(Collected data entries)
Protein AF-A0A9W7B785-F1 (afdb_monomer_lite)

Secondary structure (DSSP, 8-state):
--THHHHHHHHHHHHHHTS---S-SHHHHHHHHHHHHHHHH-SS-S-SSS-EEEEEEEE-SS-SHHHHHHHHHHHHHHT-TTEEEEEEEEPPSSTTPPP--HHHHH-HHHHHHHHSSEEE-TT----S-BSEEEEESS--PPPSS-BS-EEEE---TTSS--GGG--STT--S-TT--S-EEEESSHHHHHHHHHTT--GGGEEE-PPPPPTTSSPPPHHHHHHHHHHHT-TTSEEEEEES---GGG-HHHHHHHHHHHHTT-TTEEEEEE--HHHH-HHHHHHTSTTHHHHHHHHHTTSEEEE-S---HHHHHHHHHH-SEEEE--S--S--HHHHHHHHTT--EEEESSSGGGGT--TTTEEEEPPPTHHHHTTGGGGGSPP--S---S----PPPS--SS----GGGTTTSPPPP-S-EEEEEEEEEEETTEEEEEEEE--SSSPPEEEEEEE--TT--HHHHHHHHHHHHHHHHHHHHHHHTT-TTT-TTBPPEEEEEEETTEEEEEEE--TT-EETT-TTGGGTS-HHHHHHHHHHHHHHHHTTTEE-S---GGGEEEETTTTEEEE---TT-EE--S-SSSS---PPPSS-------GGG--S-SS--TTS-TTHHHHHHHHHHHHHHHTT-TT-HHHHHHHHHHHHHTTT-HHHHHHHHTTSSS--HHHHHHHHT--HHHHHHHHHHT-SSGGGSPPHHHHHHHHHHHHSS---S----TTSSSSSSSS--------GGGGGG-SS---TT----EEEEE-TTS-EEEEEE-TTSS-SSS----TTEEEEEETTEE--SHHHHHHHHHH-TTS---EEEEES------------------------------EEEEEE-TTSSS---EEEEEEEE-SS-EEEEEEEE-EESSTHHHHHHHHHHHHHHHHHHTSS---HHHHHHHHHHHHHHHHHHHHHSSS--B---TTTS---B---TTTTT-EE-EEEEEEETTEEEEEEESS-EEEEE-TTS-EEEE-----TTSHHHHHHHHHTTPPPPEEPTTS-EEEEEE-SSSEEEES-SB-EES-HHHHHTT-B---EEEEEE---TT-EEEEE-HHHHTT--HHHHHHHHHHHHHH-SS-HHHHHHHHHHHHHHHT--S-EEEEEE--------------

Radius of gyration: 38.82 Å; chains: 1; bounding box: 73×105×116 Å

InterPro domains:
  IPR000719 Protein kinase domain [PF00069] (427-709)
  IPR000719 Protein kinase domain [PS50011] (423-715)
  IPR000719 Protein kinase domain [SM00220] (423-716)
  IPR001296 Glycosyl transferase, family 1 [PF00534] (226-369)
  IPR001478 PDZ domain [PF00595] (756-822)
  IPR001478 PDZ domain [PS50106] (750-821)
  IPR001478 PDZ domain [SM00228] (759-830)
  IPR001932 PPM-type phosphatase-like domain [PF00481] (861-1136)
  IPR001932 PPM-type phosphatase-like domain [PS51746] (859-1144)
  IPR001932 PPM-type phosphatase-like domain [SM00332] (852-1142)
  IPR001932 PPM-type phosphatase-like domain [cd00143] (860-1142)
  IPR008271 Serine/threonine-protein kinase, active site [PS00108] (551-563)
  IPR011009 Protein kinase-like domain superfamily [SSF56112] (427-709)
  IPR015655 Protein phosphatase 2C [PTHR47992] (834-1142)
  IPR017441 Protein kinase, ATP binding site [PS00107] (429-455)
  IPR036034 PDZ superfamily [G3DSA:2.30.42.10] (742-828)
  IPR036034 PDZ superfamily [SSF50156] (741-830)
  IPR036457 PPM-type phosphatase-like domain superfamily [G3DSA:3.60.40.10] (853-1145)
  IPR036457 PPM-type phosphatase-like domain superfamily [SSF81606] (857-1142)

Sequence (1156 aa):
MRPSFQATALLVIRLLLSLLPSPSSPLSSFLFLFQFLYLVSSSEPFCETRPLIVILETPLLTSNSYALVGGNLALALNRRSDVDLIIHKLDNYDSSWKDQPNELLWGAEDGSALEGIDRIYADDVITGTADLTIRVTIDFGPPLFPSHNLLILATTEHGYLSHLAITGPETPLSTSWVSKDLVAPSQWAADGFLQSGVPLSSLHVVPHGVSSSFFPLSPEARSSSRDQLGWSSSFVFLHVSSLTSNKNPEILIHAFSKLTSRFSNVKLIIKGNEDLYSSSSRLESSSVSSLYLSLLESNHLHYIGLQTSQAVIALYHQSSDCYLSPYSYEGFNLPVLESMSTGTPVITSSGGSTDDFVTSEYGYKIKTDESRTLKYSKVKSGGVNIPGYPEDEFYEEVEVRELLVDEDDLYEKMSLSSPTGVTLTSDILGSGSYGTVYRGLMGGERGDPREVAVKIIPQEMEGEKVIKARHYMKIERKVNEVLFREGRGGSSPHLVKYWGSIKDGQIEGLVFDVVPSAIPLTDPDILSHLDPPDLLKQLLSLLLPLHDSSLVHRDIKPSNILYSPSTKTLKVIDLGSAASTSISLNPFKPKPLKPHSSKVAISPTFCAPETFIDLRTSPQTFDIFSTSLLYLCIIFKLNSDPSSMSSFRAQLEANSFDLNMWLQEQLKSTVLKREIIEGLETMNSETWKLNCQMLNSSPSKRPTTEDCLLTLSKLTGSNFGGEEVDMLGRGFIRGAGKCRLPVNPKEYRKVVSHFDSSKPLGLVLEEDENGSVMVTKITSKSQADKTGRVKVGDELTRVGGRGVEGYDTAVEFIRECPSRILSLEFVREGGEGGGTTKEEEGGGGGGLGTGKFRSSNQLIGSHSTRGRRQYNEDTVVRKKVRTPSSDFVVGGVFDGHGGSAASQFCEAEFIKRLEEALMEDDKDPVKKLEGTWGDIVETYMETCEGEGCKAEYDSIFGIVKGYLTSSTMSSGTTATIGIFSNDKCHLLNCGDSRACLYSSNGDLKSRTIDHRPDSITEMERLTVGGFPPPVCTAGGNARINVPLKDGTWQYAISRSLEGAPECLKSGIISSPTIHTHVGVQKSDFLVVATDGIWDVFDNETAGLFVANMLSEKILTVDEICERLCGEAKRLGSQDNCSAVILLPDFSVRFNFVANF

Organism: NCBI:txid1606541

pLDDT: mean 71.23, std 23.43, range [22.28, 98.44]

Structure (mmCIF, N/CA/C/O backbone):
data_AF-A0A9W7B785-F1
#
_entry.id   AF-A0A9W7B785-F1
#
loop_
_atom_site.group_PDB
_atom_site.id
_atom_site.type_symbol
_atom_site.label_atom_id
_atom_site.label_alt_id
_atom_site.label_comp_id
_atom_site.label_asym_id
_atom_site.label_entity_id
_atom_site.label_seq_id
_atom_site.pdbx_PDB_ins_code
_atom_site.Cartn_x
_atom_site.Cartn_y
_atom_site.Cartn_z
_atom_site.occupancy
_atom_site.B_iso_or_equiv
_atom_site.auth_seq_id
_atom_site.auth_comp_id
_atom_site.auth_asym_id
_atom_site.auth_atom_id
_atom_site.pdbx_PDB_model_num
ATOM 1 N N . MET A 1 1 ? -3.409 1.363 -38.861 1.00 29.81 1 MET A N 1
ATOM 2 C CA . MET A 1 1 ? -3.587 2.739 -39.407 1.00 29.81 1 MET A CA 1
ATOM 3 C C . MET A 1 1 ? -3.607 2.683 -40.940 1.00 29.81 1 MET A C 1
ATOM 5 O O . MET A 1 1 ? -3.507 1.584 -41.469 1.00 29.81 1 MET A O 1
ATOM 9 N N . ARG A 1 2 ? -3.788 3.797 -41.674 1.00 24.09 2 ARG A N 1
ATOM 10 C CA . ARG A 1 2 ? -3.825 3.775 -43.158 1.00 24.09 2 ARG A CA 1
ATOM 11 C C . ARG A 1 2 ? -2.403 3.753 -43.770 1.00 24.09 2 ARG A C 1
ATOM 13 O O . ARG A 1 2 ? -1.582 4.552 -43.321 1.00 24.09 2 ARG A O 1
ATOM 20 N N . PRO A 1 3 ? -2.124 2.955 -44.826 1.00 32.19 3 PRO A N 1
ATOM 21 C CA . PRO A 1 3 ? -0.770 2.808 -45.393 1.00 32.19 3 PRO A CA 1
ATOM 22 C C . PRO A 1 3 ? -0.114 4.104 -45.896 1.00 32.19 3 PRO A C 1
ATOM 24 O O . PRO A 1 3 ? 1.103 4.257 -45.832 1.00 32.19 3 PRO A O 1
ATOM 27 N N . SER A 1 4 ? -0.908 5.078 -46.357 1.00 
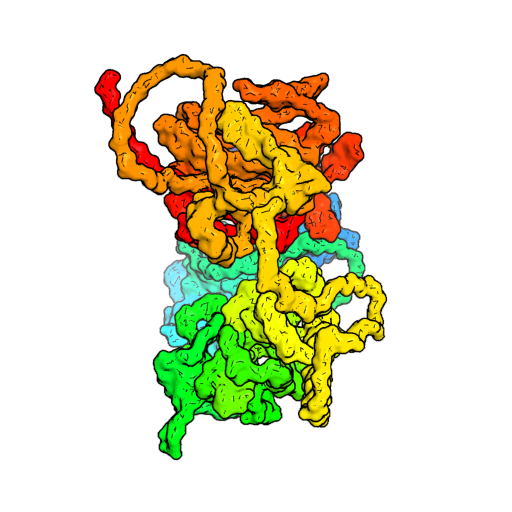32.25 4 SER A N 1
ATOM 28 C CA . SER A 1 4 ? -0.417 6.340 -46.937 1.00 32.25 4 SER A CA 1
ATOM 29 C C . SER A 1 4 ? 0.391 7.226 -45.974 1.00 32.25 4 SER A C 1
ATOM 31 O O . SER A 1 4 ? 1.033 8.179 -46.414 1.00 32.25 4 SER A O 1
ATOM 33 N N . PHE A 1 5 ? 0.366 6.940 -44.668 1.00 30.00 5 PHE A N 1
ATOM 34 C CA . PHE A 1 5 ? 1.146 7.680 -43.673 1.00 30.00 5 PHE A CA 1
ATOM 35 C C . PHE A 1 5 ? 2.593 7.164 -43.551 1.00 30.00 5 PHE A C 1
ATOM 37 O O . PHE A 1 5 ? 3.507 7.958 -43.339 1.00 30.00 5 PHE A O 1
ATOM 44 N N . GLN A 1 6 ? 2.824 5.858 -43.753 1.00 42.03 6 GLN A N 1
ATOM 45 C CA . GLN A 1 6 ? 4.142 5.230 -43.575 1.00 42.03 6 GLN A CA 1
ATOM 46 C C . GLN A 1 6 ? 5.150 5.692 -44.636 1.00 42.03 6 GLN A C 1
ATOM 48 O O . GLN A 1 6 ? 6.244 6.127 -44.287 1.00 42.03 6 GLN A O 1
ATOM 53 N N . ALA A 1 7 ? 4.769 5.684 -45.918 1.00 37.06 7 ALA A N 1
ATOM 54 C CA . ALA A 1 7 ? 5.654 6.105 -47.011 1.00 37.06 7 ALA A CA 1
ATOM 55 C C . ALA A 1 7 ? 6.128 7.567 -46.868 1.00 37.06 7 ALA A C 1
ATOM 57 O O . ALA A 1 7 ? 7.296 7.876 -47.099 1.00 37.06 7 ALA A O 1
ATOM 58 N N . THR A 1 8 ? 5.233 8.460 -46.431 1.00 34.88 8 THR A N 1
ATOM 59 C CA . THR A 1 8 ? 5.546 9.883 -46.226 1.00 34.88 8 THR A CA 1
ATOM 60 C C . THR A 1 8 ? 6.503 10.083 -45.046 1.00 34.88 8 THR A C 1
ATOM 62 O O . THR A 1 8 ? 7.466 10.839 -45.163 1.00 34.88 8 THR A O 1
ATOM 65 N N . ALA A 1 9 ? 6.289 9.368 -43.934 1.00 40.69 9 ALA A N 1
ATOM 66 C CA . ALA A 1 9 ? 7.191 9.401 -42.783 1.00 40.69 9 ALA A CA 1
ATOM 67 C C . ALA A 1 9 ? 8.593 8.871 -43.138 1.00 40.69 9 ALA A C 1
ATOM 69 O O . ALA A 1 9 ? 9.591 9.523 -42.840 1.00 40.69 9 ALA A O 1
ATOM 70 N N . LEU A 1 10 ? 8.675 7.739 -43.846 1.00 46.09 10 LEU A N 1
ATOM 71 C CA . LEU A 1 10 ? 9.944 7.137 -44.271 1.00 46.09 10 LEU A CA 1
ATOM 72 C C . LEU A 1 10 ? 10.777 8.065 -45.167 1.00 46.09 10 LEU A C 1
ATOM 74 O O . LEU A 1 10 ? 11.995 8.136 -45.003 1.00 46.09 10 LEU A O 1
ATOM 78 N N . LEU A 1 11 ? 10.139 8.813 -46.074 1.00 42.31 11 LEU A N 1
ATOM 79 C CA . LEU A 1 11 ? 10.840 9.760 -46.946 1.00 42.31 11 LEU A CA 1
ATOM 80 C C . LEU A 1 11 ? 11.429 10.946 -46.161 1.00 42.31 11 LEU A C 1
ATOM 82 O O . LEU A 1 11 ? 12.573 11.334 -46.398 1.00 42.31 11 LEU A O 1
ATOM 86 N N . VAL A 1 12 ? 10.679 11.489 -45.194 1.00 41.00 12 VAL A N 1
ATOM 87 C CA . VAL A 1 12 ? 11.154 12.560 -44.297 1.00 41.00 12 VAL A CA 1
ATOM 88 C C . VAL A 1 12 ? 12.301 12.066 -43.408 1.00 41.00 12 VAL A C 1
ATOM 90 O O . VAL A 1 12 ? 13.280 12.784 -43.209 1.00 41.00 12 VAL A O 1
ATOM 93 N N . ILE A 1 13 ? 12.230 10.825 -42.921 1.00 45.97 13 ILE A N 1
ATOM 94 C CA . ILE A 1 13 ? 13.248 10.247 -42.035 1.00 45.97 13 ILE A CA 1
ATOM 95 C C . ILE A 1 13 ? 14.543 9.909 -42.792 1.00 45.97 13 ILE A C 1
ATOM 97 O O . ILE A 1 13 ? 15.618 10.228 -42.286 1.00 45.97 13 ILE A O 1
ATOM 101 N N . ARG A 1 14 ? 14.477 9.381 -44.029 1.00 44.62 14 ARG A N 1
ATOM 102 C CA . ARG A 1 14 ? 15.668 9.229 -44.901 1.00 44.62 14 ARG A CA 1
ATOM 103 C C . ARG A 1 14 ? 16.373 10.578 -45.146 1.00 44.62 14 ARG A C 1
ATOM 105 O O . ARG A 1 14 ? 17.598 10.617 -45.208 1.00 44.62 14 ARG A O 1
ATOM 112 N N . LEU A 1 15 ? 15.623 11.682 -45.224 1.00 42.75 15 LEU A N 1
ATOM 113 C CA . LEU A 1 15 ? 16.167 13.044 -45.322 1.00 42.75 15 LEU A CA 1
ATOM 114 C C . LEU A 1 15 ? 16.857 13.498 -44.023 1.00 42.75 15 LEU A C 1
ATOM 116 O O . LEU A 1 15 ? 18.002 13.945 -44.072 1.00 42.75 15 LEU A O 1
ATOM 120 N N . LEU A 1 16 ? 16.209 13.340 -42.864 1.00 43.00 16 LEU A N 1
ATOM 121 C CA . LEU A 1 16 ? 16.767 13.730 -41.558 1.00 43.00 16 LEU A CA 1
ATOM 122 C C . LEU A 1 16 ? 18.037 12.941 -41.190 1.00 43.00 16 LEU A C 1
ATOM 124 O O . LEU A 1 16 ? 19.001 13.532 -40.705 1.00 43.00 16 LEU A O 1
ATOM 128 N N . LEU A 1 17 ? 18.074 11.638 -41.491 1.00 42.53 17 LEU A N 1
ATOM 129 C CA . LEU A 1 17 ? 19.247 10.771 -41.301 1.00 42.53 17 LEU A CA 1
ATOM 130 C C . LEU A 1 17 ? 20.491 11.243 -42.076 1.00 42.53 17 LEU A C 1
ATOM 132 O O . LEU A 1 17 ? 21.609 10.938 -41.675 1.00 42.53 17 LEU A O 1
ATOM 136 N N . SER A 1 18 ? 20.318 11.989 -43.173 1.00 43.16 18 SER A N 1
ATOM 137 C CA . SER A 1 18 ? 21.422 12.401 -44.054 1.00 43.16 18 SER A CA 1
ATOM 138 C C . SER A 1 18 ? 22.154 13.688 -43.634 1.00 43.16 18 SER A C 1
ATOM 140 O O . SER A 1 18 ? 23.103 14.089 -44.306 1.00 43.16 18 SER A O 1
ATOM 142 N N . LEU A 1 19 ? 21.723 14.355 -42.551 1.00 39.59 19 LEU A N 1
ATOM 143 C CA . LEU A 1 19 ? 22.080 15.756 -42.264 1.00 39.59 19 LEU A CA 1
ATOM 144 C C . LEU A 1 19 ? 22.797 16.018 -40.923 1.00 39.59 19 LEU A C 1
ATOM 146 O O . LEU A 1 19 ? 23.091 17.178 -40.632 1.00 39.59 19 LEU A O 1
ATOM 150 N N . LEU A 1 20 ? 23.085 15.000 -40.100 1.00 34.59 20 LEU A N 1
ATOM 151 C CA . LEU A 1 20 ? 23.550 15.194 -38.714 1.00 34.59 20 LEU A CA 1
ATOM 152 C C . LEU A 1 20 ? 24.882 14.478 -38.386 1.00 34.59 20 LEU A C 1
ATOM 154 O O . LEU A 1 20 ? 24.995 13.275 -38.617 1.00 34.59 20 LEU A O 1
ATOM 158 N N . PRO A 1 21 ? 25.879 15.181 -37.804 1.00 37.91 21 PRO A N 1
ATOM 159 C CA . PRO A 1 21 ? 27.121 14.585 -37.306 1.00 37.91 21 PRO A CA 1
ATOM 160 C C . PRO A 1 21 ? 27.155 14.391 -35.772 1.00 37.91 21 PRO A C 1
ATOM 162 O O . PRO A 1 21 ? 26.513 15.123 -35.023 1.00 37.91 21 PRO A O 1
ATOM 165 N N . SER A 1 22 ? 28.060 13.507 -35.327 1.00 37.81 22 SER A N 1
ATOM 166 C CA . SER A 1 22 ? 28.440 13.180 -33.932 1.00 37.81 22 SER A CA 1
ATOM 167 C C . SER A 1 22 ? 27.544 12.170 -33.172 1.00 37.81 22 SER A C 1
ATOM 169 O O . SER A 1 22 ? 26.323 12.310 -33.195 1.00 37.81 22 SER A O 1
ATOM 171 N N . PRO A 1 23 ? 28.109 11.176 -32.440 1.00 41.47 23 PRO A N 1
ATOM 172 C CA . PRO A 1 23 ? 27.319 10.123 -31.777 1.00 41.47 23 PRO A CA 1
ATOM 173 C C . PRO A 1 23 ? 26.703 10.517 -30.422 1.00 41.47 23 PRO A C 1
ATOM 175 O O . PRO A 1 23 ? 25.880 9.782 -29.885 1.00 41.47 23 PRO A O 1
ATOM 178 N N . SER A 1 24 ? 27.130 11.634 -29.828 1.00 39.78 24 SER A N 1
ATOM 179 C CA . SER A 1 24 ? 26.965 11.931 -28.396 1.00 39.78 24 SER A CA 1
ATOM 180 C C . SER A 1 24 ? 25.787 12.866 -28.074 1.00 39.78 24 SER A C 1
ATOM 182 O O . SER A 1 24 ? 25.961 13.851 -27.355 1.00 39.78 24 SER A O 1
ATOM 184 N N . SER A 1 25 ? 24.604 12.621 -28.642 1.00 43.78 25 SER A N 1
ATOM 185 C CA . SER A 1 25 ? 23.401 13.434 -28.386 1.00 43.78 25 SER A CA 1
ATOM 186 C C . SER A 1 25 ? 22.159 12.553 -28.211 1.00 43.78 25 SER A C 1
ATOM 188 O O . SER A 1 25 ? 22.123 11.486 -28.812 1.00 43.78 25 SER A O 1
ATOM 190 N N . PRO A 1 26 ? 21.106 12.983 -27.486 1.00 44.72 26 PRO A N 1
ATOM 191 C CA . PRO A 1 26 ? 19.881 12.186 -27.321 1.00 44.72 26 PRO A CA 1
ATOM 192 C C . PRO A 1 26 ? 19.182 11.786 -28.634 1.00 44.72 26 PRO A C 1
ATOM 194 O O . PRO A 1 26 ? 18.391 10.845 -28.652 1.00 44.72 26 PRO A O 1
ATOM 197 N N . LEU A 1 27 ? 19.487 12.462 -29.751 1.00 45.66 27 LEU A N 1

=== What you will do ===
Using only the entries above, output the line with "ATOM 67 C C", the line with "ATOM 80 C C", and all lines between them, exactly as they stand.

=== Result below ===
ATOM 67 C C . ALA A 1 9 ? 8.593 8.871 -43.138 1.00 40.69 9 ALA A C 1
ATOM 69 O O . ALA A 1 9 ? 9.591 9.523 -42.840 1.00 40.69 9 ALA A O 1
ATOM 70 N N . LEU A 1 10 ? 8.675 7.739 -43.846 1.00 46.09 10 LEU A N 1
ATOM 71 C CA . LEU A 1 10 ? 9.944 7.137 -44.271 1.00 46.09 10 LEU A CA 1
ATOM 72 C C . LEU A 1 10 ? 10.777 8.065 -45.167 1.00 46.09 10 LEU A C 1
ATOM 74 O O . LEU A 1 10 ? 11.995 8.136 -45.003 1.00 46.09 10 LEU A O 1
ATOM 78 N N . LEU A 1 11 ? 10.139 8.813 -46.074 1.00 42.31 11 LEU A N 1
ATOM 79 C CA . LEU A 1 11 ? 10.840 9.760 -46.946 1.00 42.31 11 LEU A CA 1
ATOM 80 C C . LEU A 1 11 ? 11.429 10.946 -46.161 1.00 42.31 11 LEU A C 1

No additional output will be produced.